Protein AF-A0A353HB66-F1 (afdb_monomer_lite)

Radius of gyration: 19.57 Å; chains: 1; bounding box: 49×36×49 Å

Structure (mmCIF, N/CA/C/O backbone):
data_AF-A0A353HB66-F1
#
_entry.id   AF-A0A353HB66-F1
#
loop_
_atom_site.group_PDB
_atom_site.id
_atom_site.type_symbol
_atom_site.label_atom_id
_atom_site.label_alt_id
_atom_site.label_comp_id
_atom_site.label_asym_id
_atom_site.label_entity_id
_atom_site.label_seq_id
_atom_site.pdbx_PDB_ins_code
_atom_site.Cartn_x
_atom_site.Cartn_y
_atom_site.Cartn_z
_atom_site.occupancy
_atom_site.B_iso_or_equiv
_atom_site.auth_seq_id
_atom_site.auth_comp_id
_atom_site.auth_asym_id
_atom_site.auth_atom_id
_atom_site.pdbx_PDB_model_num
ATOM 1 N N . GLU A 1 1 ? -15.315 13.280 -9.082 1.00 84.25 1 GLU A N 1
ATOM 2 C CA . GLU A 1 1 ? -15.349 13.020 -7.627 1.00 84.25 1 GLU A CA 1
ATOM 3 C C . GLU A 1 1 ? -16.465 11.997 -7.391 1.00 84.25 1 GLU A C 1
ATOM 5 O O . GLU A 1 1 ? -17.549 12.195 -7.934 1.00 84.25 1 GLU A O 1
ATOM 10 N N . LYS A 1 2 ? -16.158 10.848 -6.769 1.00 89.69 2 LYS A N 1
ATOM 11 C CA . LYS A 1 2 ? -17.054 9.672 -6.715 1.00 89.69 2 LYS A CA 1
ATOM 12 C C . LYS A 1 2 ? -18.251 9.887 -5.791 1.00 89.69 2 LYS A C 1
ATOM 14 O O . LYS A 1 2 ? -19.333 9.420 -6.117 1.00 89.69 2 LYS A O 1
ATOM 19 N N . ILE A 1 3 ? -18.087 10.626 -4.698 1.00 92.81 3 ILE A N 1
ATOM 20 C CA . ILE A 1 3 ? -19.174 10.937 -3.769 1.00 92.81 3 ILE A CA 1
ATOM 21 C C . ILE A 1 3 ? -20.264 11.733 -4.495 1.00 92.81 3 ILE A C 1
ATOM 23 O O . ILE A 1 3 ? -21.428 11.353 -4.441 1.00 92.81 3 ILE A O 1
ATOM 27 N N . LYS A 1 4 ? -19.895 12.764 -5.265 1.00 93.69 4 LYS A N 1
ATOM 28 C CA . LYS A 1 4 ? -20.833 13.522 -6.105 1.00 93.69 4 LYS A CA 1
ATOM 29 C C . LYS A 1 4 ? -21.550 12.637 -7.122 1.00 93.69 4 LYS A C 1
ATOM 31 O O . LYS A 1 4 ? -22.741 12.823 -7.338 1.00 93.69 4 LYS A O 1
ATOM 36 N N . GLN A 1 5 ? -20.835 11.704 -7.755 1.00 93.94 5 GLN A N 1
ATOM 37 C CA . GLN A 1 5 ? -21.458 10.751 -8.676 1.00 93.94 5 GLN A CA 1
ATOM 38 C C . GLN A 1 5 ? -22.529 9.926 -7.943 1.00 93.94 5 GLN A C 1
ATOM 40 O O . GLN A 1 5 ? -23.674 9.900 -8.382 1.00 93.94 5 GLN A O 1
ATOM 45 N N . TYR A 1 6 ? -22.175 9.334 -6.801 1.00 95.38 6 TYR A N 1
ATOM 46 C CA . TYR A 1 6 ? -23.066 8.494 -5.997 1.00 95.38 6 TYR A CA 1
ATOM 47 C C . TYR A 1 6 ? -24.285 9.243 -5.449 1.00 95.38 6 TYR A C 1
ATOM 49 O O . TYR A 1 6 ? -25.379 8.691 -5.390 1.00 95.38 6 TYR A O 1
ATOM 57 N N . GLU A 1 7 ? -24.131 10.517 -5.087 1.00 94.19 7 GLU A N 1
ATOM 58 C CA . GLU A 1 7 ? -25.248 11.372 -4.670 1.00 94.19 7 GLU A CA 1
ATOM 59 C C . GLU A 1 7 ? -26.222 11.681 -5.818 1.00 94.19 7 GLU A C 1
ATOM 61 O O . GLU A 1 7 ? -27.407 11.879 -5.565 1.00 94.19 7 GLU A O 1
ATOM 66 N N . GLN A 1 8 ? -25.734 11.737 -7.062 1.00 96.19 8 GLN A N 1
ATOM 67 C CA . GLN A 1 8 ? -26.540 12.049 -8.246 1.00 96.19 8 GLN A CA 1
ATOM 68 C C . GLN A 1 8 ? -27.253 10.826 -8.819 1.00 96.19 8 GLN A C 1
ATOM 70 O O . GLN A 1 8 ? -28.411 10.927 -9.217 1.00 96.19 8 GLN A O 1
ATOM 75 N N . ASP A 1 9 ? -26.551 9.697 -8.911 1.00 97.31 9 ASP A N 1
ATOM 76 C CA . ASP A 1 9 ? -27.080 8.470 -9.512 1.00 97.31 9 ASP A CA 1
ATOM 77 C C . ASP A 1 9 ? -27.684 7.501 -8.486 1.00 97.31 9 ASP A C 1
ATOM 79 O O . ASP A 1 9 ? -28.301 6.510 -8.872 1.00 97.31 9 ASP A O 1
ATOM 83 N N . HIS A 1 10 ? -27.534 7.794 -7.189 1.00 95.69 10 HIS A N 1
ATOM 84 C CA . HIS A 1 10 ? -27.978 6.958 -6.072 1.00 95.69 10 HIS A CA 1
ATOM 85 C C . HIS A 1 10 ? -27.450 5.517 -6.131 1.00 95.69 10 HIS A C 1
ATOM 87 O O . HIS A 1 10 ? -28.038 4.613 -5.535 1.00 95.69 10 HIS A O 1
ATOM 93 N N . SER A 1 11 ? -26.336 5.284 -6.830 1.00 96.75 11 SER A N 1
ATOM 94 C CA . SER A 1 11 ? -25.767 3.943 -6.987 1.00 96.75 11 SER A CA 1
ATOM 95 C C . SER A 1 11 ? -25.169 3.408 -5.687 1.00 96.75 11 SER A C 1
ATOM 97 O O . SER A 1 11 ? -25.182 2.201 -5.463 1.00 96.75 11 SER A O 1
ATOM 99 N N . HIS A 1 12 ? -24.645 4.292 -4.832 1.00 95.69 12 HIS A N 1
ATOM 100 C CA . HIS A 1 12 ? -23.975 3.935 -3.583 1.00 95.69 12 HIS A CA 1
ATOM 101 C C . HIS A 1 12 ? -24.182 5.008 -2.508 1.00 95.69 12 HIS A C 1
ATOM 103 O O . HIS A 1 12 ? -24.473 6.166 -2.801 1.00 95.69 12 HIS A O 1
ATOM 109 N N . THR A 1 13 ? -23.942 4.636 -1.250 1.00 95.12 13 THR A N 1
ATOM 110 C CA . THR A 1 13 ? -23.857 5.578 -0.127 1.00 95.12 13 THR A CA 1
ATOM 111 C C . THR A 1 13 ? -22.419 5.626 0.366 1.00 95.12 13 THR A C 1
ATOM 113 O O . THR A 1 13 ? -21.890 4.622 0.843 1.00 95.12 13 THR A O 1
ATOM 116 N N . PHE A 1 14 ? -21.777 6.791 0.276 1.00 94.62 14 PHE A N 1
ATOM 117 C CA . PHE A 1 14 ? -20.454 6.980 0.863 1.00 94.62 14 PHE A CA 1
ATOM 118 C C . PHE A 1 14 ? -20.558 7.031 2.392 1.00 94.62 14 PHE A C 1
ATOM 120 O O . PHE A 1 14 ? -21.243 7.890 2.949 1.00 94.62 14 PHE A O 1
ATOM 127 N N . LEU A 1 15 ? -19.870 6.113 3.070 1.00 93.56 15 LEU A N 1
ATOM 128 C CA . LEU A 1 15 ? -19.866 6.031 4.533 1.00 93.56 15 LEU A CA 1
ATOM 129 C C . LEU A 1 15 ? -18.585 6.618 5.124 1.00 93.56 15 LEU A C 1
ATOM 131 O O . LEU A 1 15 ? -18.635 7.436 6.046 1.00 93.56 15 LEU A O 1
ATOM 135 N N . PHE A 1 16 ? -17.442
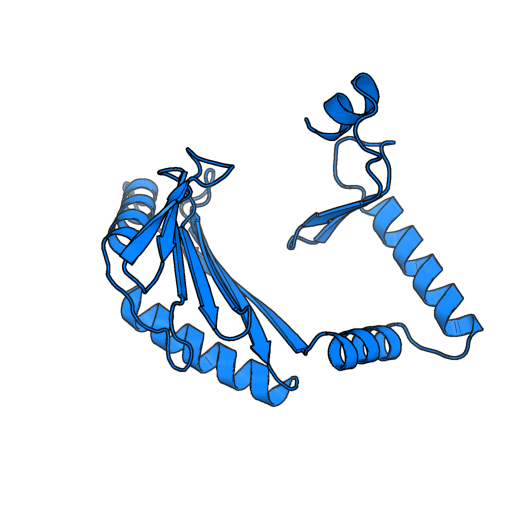 6.182 4.602 1.00 93.00 16 PHE A N 1
ATOM 136 C CA . PHE A 1 16 ? -16.137 6.457 5.176 1.00 93.00 16 PHE A CA 1
ATOM 137 C C . PHE A 1 16 ? -15.040 6.307 4.122 1.00 93.00 16 PHE A C 1
ATOM 139 O O . PHE A 1 16 ? -15.090 5.388 3.305 1.00 93.00 16 PHE A O 1
ATOM 146 N N . GLY A 1 17 ? -14.043 7.184 4.167 1.00 93.44 17 GLY A N 1
ATOM 147 C CA . GLY A 1 17 ? -12.835 7.115 3.353 1.00 93.44 17 GLY A CA 1
ATOM 148 C C . GLY A 1 17 ? -11.617 7.485 4.187 1.00 93.44 17 GLY A C 1
ATOM 149 O O . GLY A 1 17 ? -11.710 8.316 5.092 1.00 93.44 17 GLY A O 1
ATOM 150 N N . PHE A 1 18 ? -10.486 6.850 3.900 1.00 93.62 18 PHE A N 1
ATOM 151 C CA . PHE A 1 18 ? -9.247 7.077 4.629 1.00 93.62 18 PHE A CA 1
ATOM 152 C C . PHE A 1 18 ? -8.017 6.843 3.756 1.00 93.62 18 PHE A C 1
ATOM 154 O O . PHE A 1 18 ? -8.095 6.202 2.709 1.00 93.62 18 PHE A O 1
ATOM 161 N N . GLU A 1 19 ? -6.884 7.363 4.212 1.00 90.94 19 GLU A N 1
ATOM 162 C CA . GLU A 1 19 ? -5.570 7.171 3.605 1.00 90.94 19 GLU A CA 1
ATOM 163 C C . GLU A 1 19 ? -4.537 6.824 4.680 1.00 90.94 19 GLU A C 1
ATOM 165 O O . GLU A 1 19 ? -4.695 7.182 5.850 1.00 90.94 19 GLU A O 1
ATOM 170 N N . GLU A 1 20 ? -3.437 6.192 4.274 1.00 86.94 20 GLU A N 1
ATOM 171 C CA . GLU A 1 20 ? -2.326 5.821 5.158 1.00 86.94 20 GLU A CA 1
ATOM 172 C C . GLU A 1 20 ? -1.678 7.044 5.822 1.00 86.94 20 GLU A C 1
ATOM 174 O O . GLU A 1 20 ? -1.132 6.962 6.917 1.00 86.94 20 GLU A O 1
ATOM 179 N N . SER A 1 21 ? -1.789 8.208 5.177 1.00 86.38 21 SER A N 1
ATOM 180 C CA . SER A 1 21 ? -1.292 9.505 5.648 1.00 86.38 21 SER A CA 1
ATOM 181 C C . SER A 1 21 ? -2.139 10.152 6.760 1.00 86.38 21 SER A C 1
ATOM 183 O O . SER A 1 21 ? -2.128 11.374 6.916 1.00 86.38 21 SER A O 1
ATOM 185 N N . CYS A 1 22 ? -2.889 9.352 7.526 1.00 88.12 22 CYS A N 1
ATOM 186 C CA . CYS A 1 22 ? -3.814 9.791 8.581 1.00 88.12 22 CYS A CA 1
ATOM 187 C C . CYS A 1 22 ? -4.944 10.712 8.088 1.00 88.12 22 CYS A C 1
ATOM 189 O O . CYS A 1 22 ? -5.478 11.525 8.845 1.00 88.12 22 CYS A O 1
ATOM 191 N N . GLY A 1 23 ? -5.317 10.597 6.814 1.00 92.69 23 GLY A N 1
ATOM 192 C CA . GLY A 1 23 ? -6.463 11.300 6.256 1.00 92.69 23 GLY A CA 1
ATOM 193 C C . GLY A 1 23 ? -7.747 10.519 6.473 1.00 92.69 23 GLY A C 1
ATOM 194 O O . GLY A 1 23 ? -7.772 9.335 6.165 1.00 92.69 23 GLY A O 1
ATOM 195 N N . TYR A 1 24 ? -8.806 11.171 6.951 1.00 94.25 24 TYR A N 1
ATOM 196 C CA . TYR A 1 24 ? -10.090 10.529 7.232 1.00 94.25 24 TYR A CA 1
ATOM 197 C C . TYR A 1 24 ? -11.257 11.435 6.856 1.00 94.25 24 TYR A C 1
ATOM 199 O O . TYR A 1 24 ? -11.227 12.634 7.127 1.00 94.25 24 TYR A O 1
ATOM 207 N N . LEU A 1 25 ? -12.305 10.852 6.284 1.00 95.19 25 LEU A N 1
ATOM 208 C CA . LEU A 1 25 ? -13.582 11.508 6.035 1.00 95.19 25 LEU A CA 1
ATOM 209 C C . LEU A 1 25 ? -14.714 10.531 6.352 1.00 95.19 25 LEU A C 1
ATOM 211 O O . LEU A 1 25 ? -14.792 9.449 5.772 1.00 95.19 25 LEU A O 1
ATOM 215 N N . ARG A 1 26 ? -15.616 10.929 7.250 1.00 94.12 26 ARG A N 1
ATOM 216 C CA . ARG A 1 26 ? -16.855 10.202 7.547 1.00 94.12 26 ARG A CA 1
ATOM 217 C C . ARG A 1 26 ? -18.037 10.984 6.995 1.00 94.12 26 ARG A C 1
ATOM 219 O O . ARG A 1 26
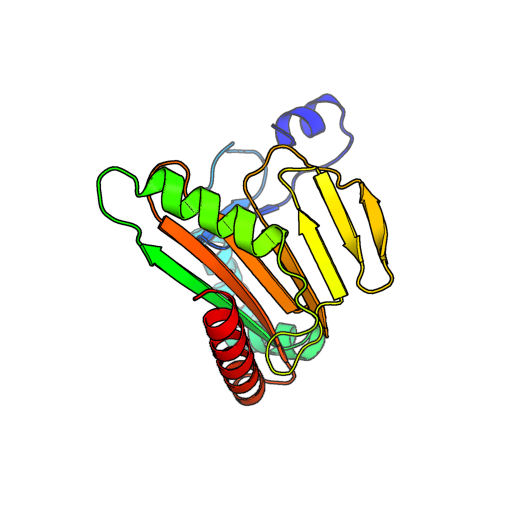 ? -18.257 12.116 7.410 1.00 94.12 26 ARG A O 1
ATOM 226 N N . GLY A 1 27 ? -18.849 10.346 6.157 1.00 92.19 27 GLY A N 1
ATOM 227 C CA . GLY A 1 27 ? -19.992 10.980 5.499 1.00 92.19 27 GLY A CA 1
ATOM 228 C C . GLY A 1 27 ? -19.585 11.986 4.420 1.00 92.19 27 GLY A C 1
ATOM 229 O O . GLY A 1 27 ? -18.457 11.976 3.937 1.00 92.19 27 GLY A O 1
ATOM 230 N N . THR A 1 28 ? -20.529 12.834 4.012 1.00 94.31 28 THR A N 1
ATOM 231 C CA . THR A 1 28 ? -20.391 13.700 2.828 1.00 94.31 28 THR A CA 1
ATOM 232 C C . THR A 1 28 ? -20.444 15.198 3.144 1.00 94.31 28 THR A C 1
ATOM 234 O O . THR A 1 28 ? -20.579 16.018 2.238 1.00 94.31 28 THR A O 1
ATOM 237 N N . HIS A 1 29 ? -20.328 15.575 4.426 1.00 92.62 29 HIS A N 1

┄┄┄┄┄┄┄┄┄┄┄┄┄┄┄┄┄┄┄┄

» YOUR ASSIGNMENT: The answer should consist only of the lines above from the one with "6.182 4.602 1.00 93.00 16 PHE A N 1" through the one with "ATOM 148 C C", repeated exactly, with no pictures among them.

» RESULT:
 6.182 4.602 1.00 93.00 16 PHE A N 1
ATOM 136 C CA . PHE A 1 16 ? -16.137 6.457 5.176 1.00 93.00 16 PHE A CA 1
ATOM 137 C C . PHE A 1 16 ? -15.040 6.307 4.122 1.00 93.00 16 PHE A C 1
ATOM 139 O O . PHE A 1 16 ? -15.090 5.388 3.305 1.00 93.00 16 PHE A O 1
ATOM 146 N N . GLY A 1 17 ? -14.043 7.184 4.167 1.00 93.44 17 GLY A N 1
ATOM 147 C CA . GLY A 1 17 ? -12.835 7.115 3.353 1.00 93.44 17 GLY A CA 1
ATOM 148 C C . GLY A 1 17 ? -11.617 7.485 4.187 1.00 93.44 17 GLY A C 1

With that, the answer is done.